This article is organized as follows: Section II provides a           
description of the benchmarks that are used to evaluate each          
device; Section III includes detailed information about the        
hardware devices selected for this work; Section IV is a          
discussion of the results that were obtained and in Section V           
we make some conclusive remarks. We also include a detailed          
Appendix that includes all the explicit data that our         
benchmarking generated. 
 
II. BENCHMARKS 
In this section, we present an introduction to the         
benchmarks that we utilize to evaluate the performance of         
each device. Using these benchmarks, the overall performance        
and performance per Watt were analyzed.  
 
The SHOC benchmark suite [15] is a set of benchmarks          
designed for highly parallel CPU or GPU based computers. It          
provides an effective means of comparing various types of         
highly parallel devices or processors with a set of benchmarks          
that are frequently used in a variety of scientific computing          
applications. The list of available benchmarks includes: 
 
Level 0 - Feeds & Speeds 
• ​Bus Speed Download and Readback​---This kernel       
measures the bandwidth of the interconnection bus between        
the host CPU and the GPU device. 
• ​Peak FLOPS​---This kernel measures the peak       
floating-point (single or double precision) operations per       
second. 
• ​Device Memory Bandwidth​---This kernel measures      
bandwidth for all types of GPU memory (​global, local,         
constant,​ and ​image​).  
• ​Kernel Compilation​---This benchmark measures average      
compilation speed and overheads for various OpenCL kernels. 
 
Level 1 – Basic Parallel Algorithms 
• ​FFT​---This benchmark measures the performance of a 2D         
Fast Fourier Transform (FFT) for both single- and double-         
precision arithmetic. 
• ​GEMM​---This kernel measures the performance on a        
general matrix multiply BLAS routine with single- and        
double- precision floating-point data. 
• ​MD-​--This kernel measures the speed of the        
Lennard-Jones potential computation from molecular     
dynamics (single- and double- precision tests are included). 

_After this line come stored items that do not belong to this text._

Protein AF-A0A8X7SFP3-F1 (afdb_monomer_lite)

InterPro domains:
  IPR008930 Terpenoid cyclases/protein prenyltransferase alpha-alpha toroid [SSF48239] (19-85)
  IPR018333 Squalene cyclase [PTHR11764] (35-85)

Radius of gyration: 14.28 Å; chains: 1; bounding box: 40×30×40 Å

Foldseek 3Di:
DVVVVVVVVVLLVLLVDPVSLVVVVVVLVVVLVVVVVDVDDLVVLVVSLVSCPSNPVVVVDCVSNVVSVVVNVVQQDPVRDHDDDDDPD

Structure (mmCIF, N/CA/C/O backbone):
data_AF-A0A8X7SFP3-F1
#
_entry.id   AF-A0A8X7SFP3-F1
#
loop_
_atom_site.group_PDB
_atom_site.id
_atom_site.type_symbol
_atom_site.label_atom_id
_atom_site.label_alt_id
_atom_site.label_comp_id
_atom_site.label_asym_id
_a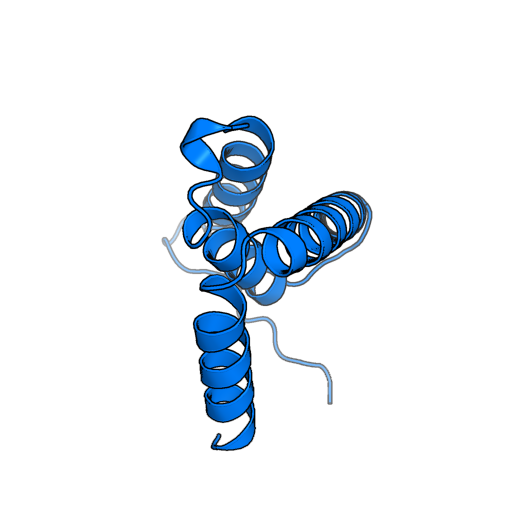tom_site.label_entity_id
_atom_site.label_seq_id
_atom_site.pdbx_PDB_ins_code
_atom_site.Cartn_x
_atom_site.Cartn_y
_atom_site.Cartn_z
_atom_site.occupancy
_atom_site.B_iso_or_equiv
_atom_site.auth_seq_id
_atom_site.auth_comp_id
_atom_site.auth_asym_id
_atom_site.auth_atom_id
_atom_site.pdbx_PDB_model_num
ATOM 1 N N . MET A 1 1 ? 13.313 -18.250 7.621 1.00 43.72 1 MET A N 1
ATOM 2 C CA . MET A 1 1 ? 11.885 -18.320 7.223 1.00 43.72 1 MET A CA 1
ATOM 3 C C . MET A 1 1 ? 10.912 -18.532 8.391 1.00 43.72 1 MET A C 1
ATOM 5 O O . MET A 1 1 ? 9.811 -18.014 8.308 1.00 43.72 1 MET A O 1
ATOM 9 N N . LYS A 1 2 ? 11.301 -19.171 9.507 1.00 47.59 2 LYS A N 1
ATOM 10 C CA . LYS A 1 2 ? 10.433 -19.355 10.696 1.00 47.59 2 LYS A CA 1
ATOM 11 C C . LYS A 1 2 ? 9.968 -18.053 11.381 1.00 47.59 2 LYS A C 1
ATOM 13 O O . LYS A 1 2 ? 8.863 -17.999 11.896 1.00 47.59 2 LYS A O 1
ATOM 18 N N . VAL A 1 3 ? 10.775 -16.991 11.332 1.00 53.75 3 VAL A N 1
ATOM 19 C CA . VAL A 1 3 ? 10.469 -15.709 12.004 1.00 53.75 3 VAL A CA 1
ATOM 20 C C . VAL A 1 3 ? 9.328 -14.939 11.324 1.00 53.75 3 VAL A C 1
ATOM 22 O O . VAL A 1 3 ? 8.511 -14.330 11.997 1.00 53.75 3 VAL A O 1
ATOM 25 N N . ILE A 1 4 ? 9.228 -15.013 9.991 1.00 57.31 4 ILE A N 1
ATOM 26 C CA . ILE A 1 4 ? 8.153 -14.352 9.228 1.00 57.31 4 ILE A CA 1
ATOM 27 C C . ILE A 1 4 ? 6.807 -15.024 9.520 1.00 57.31 4 ILE A C 1
ATOM 29 O O . ILE A 1 4 ? 5.796 -14.346 9.654 1.00 57.31 4 ILE A O 1
ATOM 33 N N . TR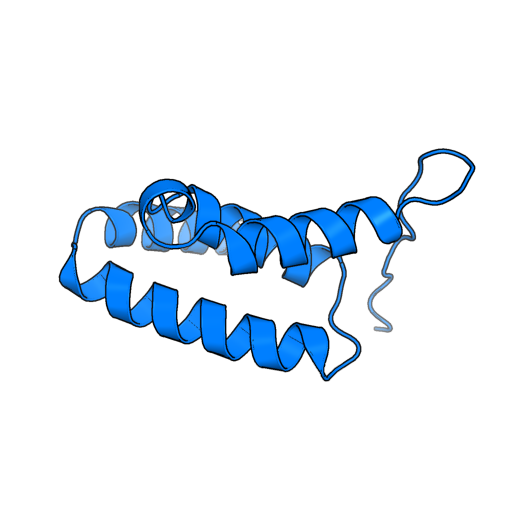P A 1 5 ? 6.805 -16.348 9.668 1.00 47.22 5 TRP A N 1
ATOM 34 C CA . TRP A 1 5 ? 5.603 -17.123 9.961 1.00 47.22 5 TRP A CA 1
ATOM 35 C C . TRP A 1 5 ? 5.080 -16.873 11.385 1.00 47.22 5 TRP A C 1
ATOM 37 O O . TRP A 1 5 ? 3.894 -16.617 11.554 1.00 47.22 5 TRP A O 1
ATOM 47 N N . LEU A 1 6 ? 5.977 -16.790 12.375 1.00 52.00 6 LEU A N 1
ATOM 48 C CA . LEU A 1 6 ? 5.636 -16.374 13.743 1.00 52.00 6 LEU A CA 1
ATOM 49 C C . LEU A 1 6 ? 5.021 -14.965 13.797 1.00 52.00 6 LEU A C 1
ATOM 51 O O . LEU A 1 6 ? 4.062 -14.745 14.529 1.00 52.00 6 LEU A O 1
ATOM 55 N N . CYS A 1 7 ? 5.510 -14.011 12.995 1.00 56.34 7 CYS A N 1
ATOM 56 C CA . CYS A 1 7 ? 4.884 -12.688 12.908 1.00 56.34 7 CYS A CA 1
ATOM 57 C C . CYS A 1 7 ? 3.469 -12.747 12.313 1.00 56.34 7 CYS A C 1
ATOM 59 O O . CYS A 1 7 ? 2.590 -12.034 12.783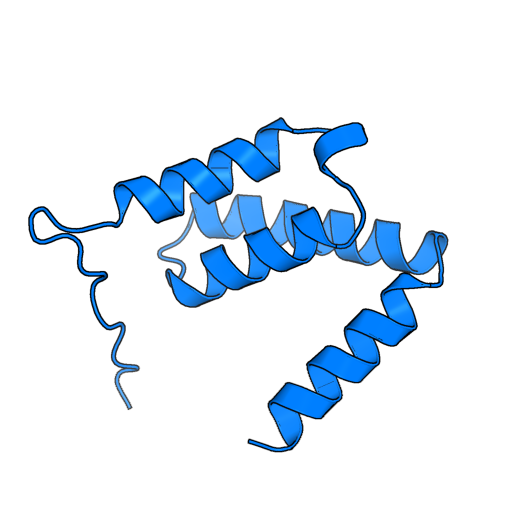 1.00 56.34 7 CYS A O 1
ATOM 61 N N . VAL A 1 8 ? 3.223 -13.605 11.318 1.00 62.00 8 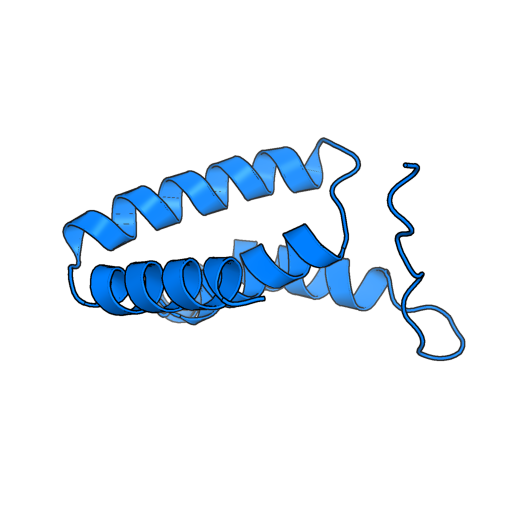VAL A N 1
ATOM 62 C CA . VAL A 1 8 ? 1.886 -13.775 10.723 1.00 62.00 8 VAL A CA 1
ATOM 63 C C . VAL A 1 8 ? 0.922 -14.470 11.693 1.00 62.00 8 VAL A C 1
ATOM 65 O O . VAL A 1 8 ? -0.236 -14.070 11.780 1.00 62.00 8 VAL A O 1
ATOM 68 N N . GLU A 1 9 ? 1.371 -15.452 12.475 1.00 59.78 9 GLU A N 1
ATOM 69 C CA . GLU A 1 9 ? 0.549 -16.081 13.523 1.00 59.78 9 GLU A CA 1
ATOM 70 C C . GLU A 1 9 ? 0.199 -15.121 14.664 1.00 59.78 9 GLU A C 1
ATOM 72 O O . GLU A 1 9 ? -0.941 -15.097 15.132 1.00 59.78 9 GLU A O 1
ATOM 77 N N . VAL A 1 10 ? 1.153 -14.289 15.090 1.00 61.22 10 VAL A N 1
ATOM 78 C CA . VAL A 1 10 ? 0.905 -13.269 16.117 1.00 61.22 10 VAL A CA 1
ATOM 79 C C . VAL A 1 10 ? -0.077 -12.213 15.600 1.00 61.22 10 VAL A C 1
ATOM 81 O O . VAL A 1 10 ? -1.021 -11.883 16.312 1.00 61.22 10 VAL A O 1
ATOM 84 N N . LEU A 1 11 ? 0.058 -11.759 14.348 1.00 59.62 11 LEU A N 1
ATOM 85 C CA . LEU A 1 11 ? -0.867 -10.800 13.723 1.00 59.62 11 LEU A CA 1
ATOM 86 C C . LEU A 1 11 ? -2.276 -11.385 13.509 1.00 59.62 11 LEU A C 1
ATOM 88 O O . LEU A 1 11 ? -3.277 -10.739 13.810 1.00 59.62 11 LEU A O 1
ATOM 92 N N . THR A 1 12 ? -2.386 -12.637 13.055 1.00 57.12 12 THR A N 1
ATOM 93 C CA . THR A 1 12 ? -3.689 -13.314 12.887 1.00 57.12 12 THR A CA 1
ATOM 94 C C . THR A 1 12 ? -4.373 -13.612 14.225 1.00 57.12 12 THR A C 1
ATOM 96 O O . THR A 1 12 ? -5.596 -13.516 14.323 1.00 57.12 12 THR A O 1
ATOM 99 N N . SER A 1 13 ? -3.604 -13.903 15.279 1.00 56.22 13 SER A N 1
ATOM 100 C CA . SER A 1 13 ? -4.125 -14.069 16.643 1.00 56.22 13 SER A CA 1
ATOM 101 C C . SER A 1 13 ? -4.568 -12.738 17.261 1.00 56.22 13 SER A C 1
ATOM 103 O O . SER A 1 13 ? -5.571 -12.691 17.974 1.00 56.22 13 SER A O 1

• ​Reduction​---This kernel measures the performance of a        
sum reduction operation using floating-point data.  
• ​Scan​---This kernel measures the performance of the        
parallel prefix sum algorithm on a large array of floating-point          
data. 
• Sort​---This kernel measures performance for a very fast         
radix sort algorithm that sorts key-value pairs of single         
precision floating point data. 
• ​SpMV​---This benchmark measures performance on sparse       
matrix with vector multiplication in the context of        
floating-point data, which is common in some scientific        
applications. 
• ​Stencil2D---​This kernel measures performance for a       
standard 2D nine-point stencil calculation.  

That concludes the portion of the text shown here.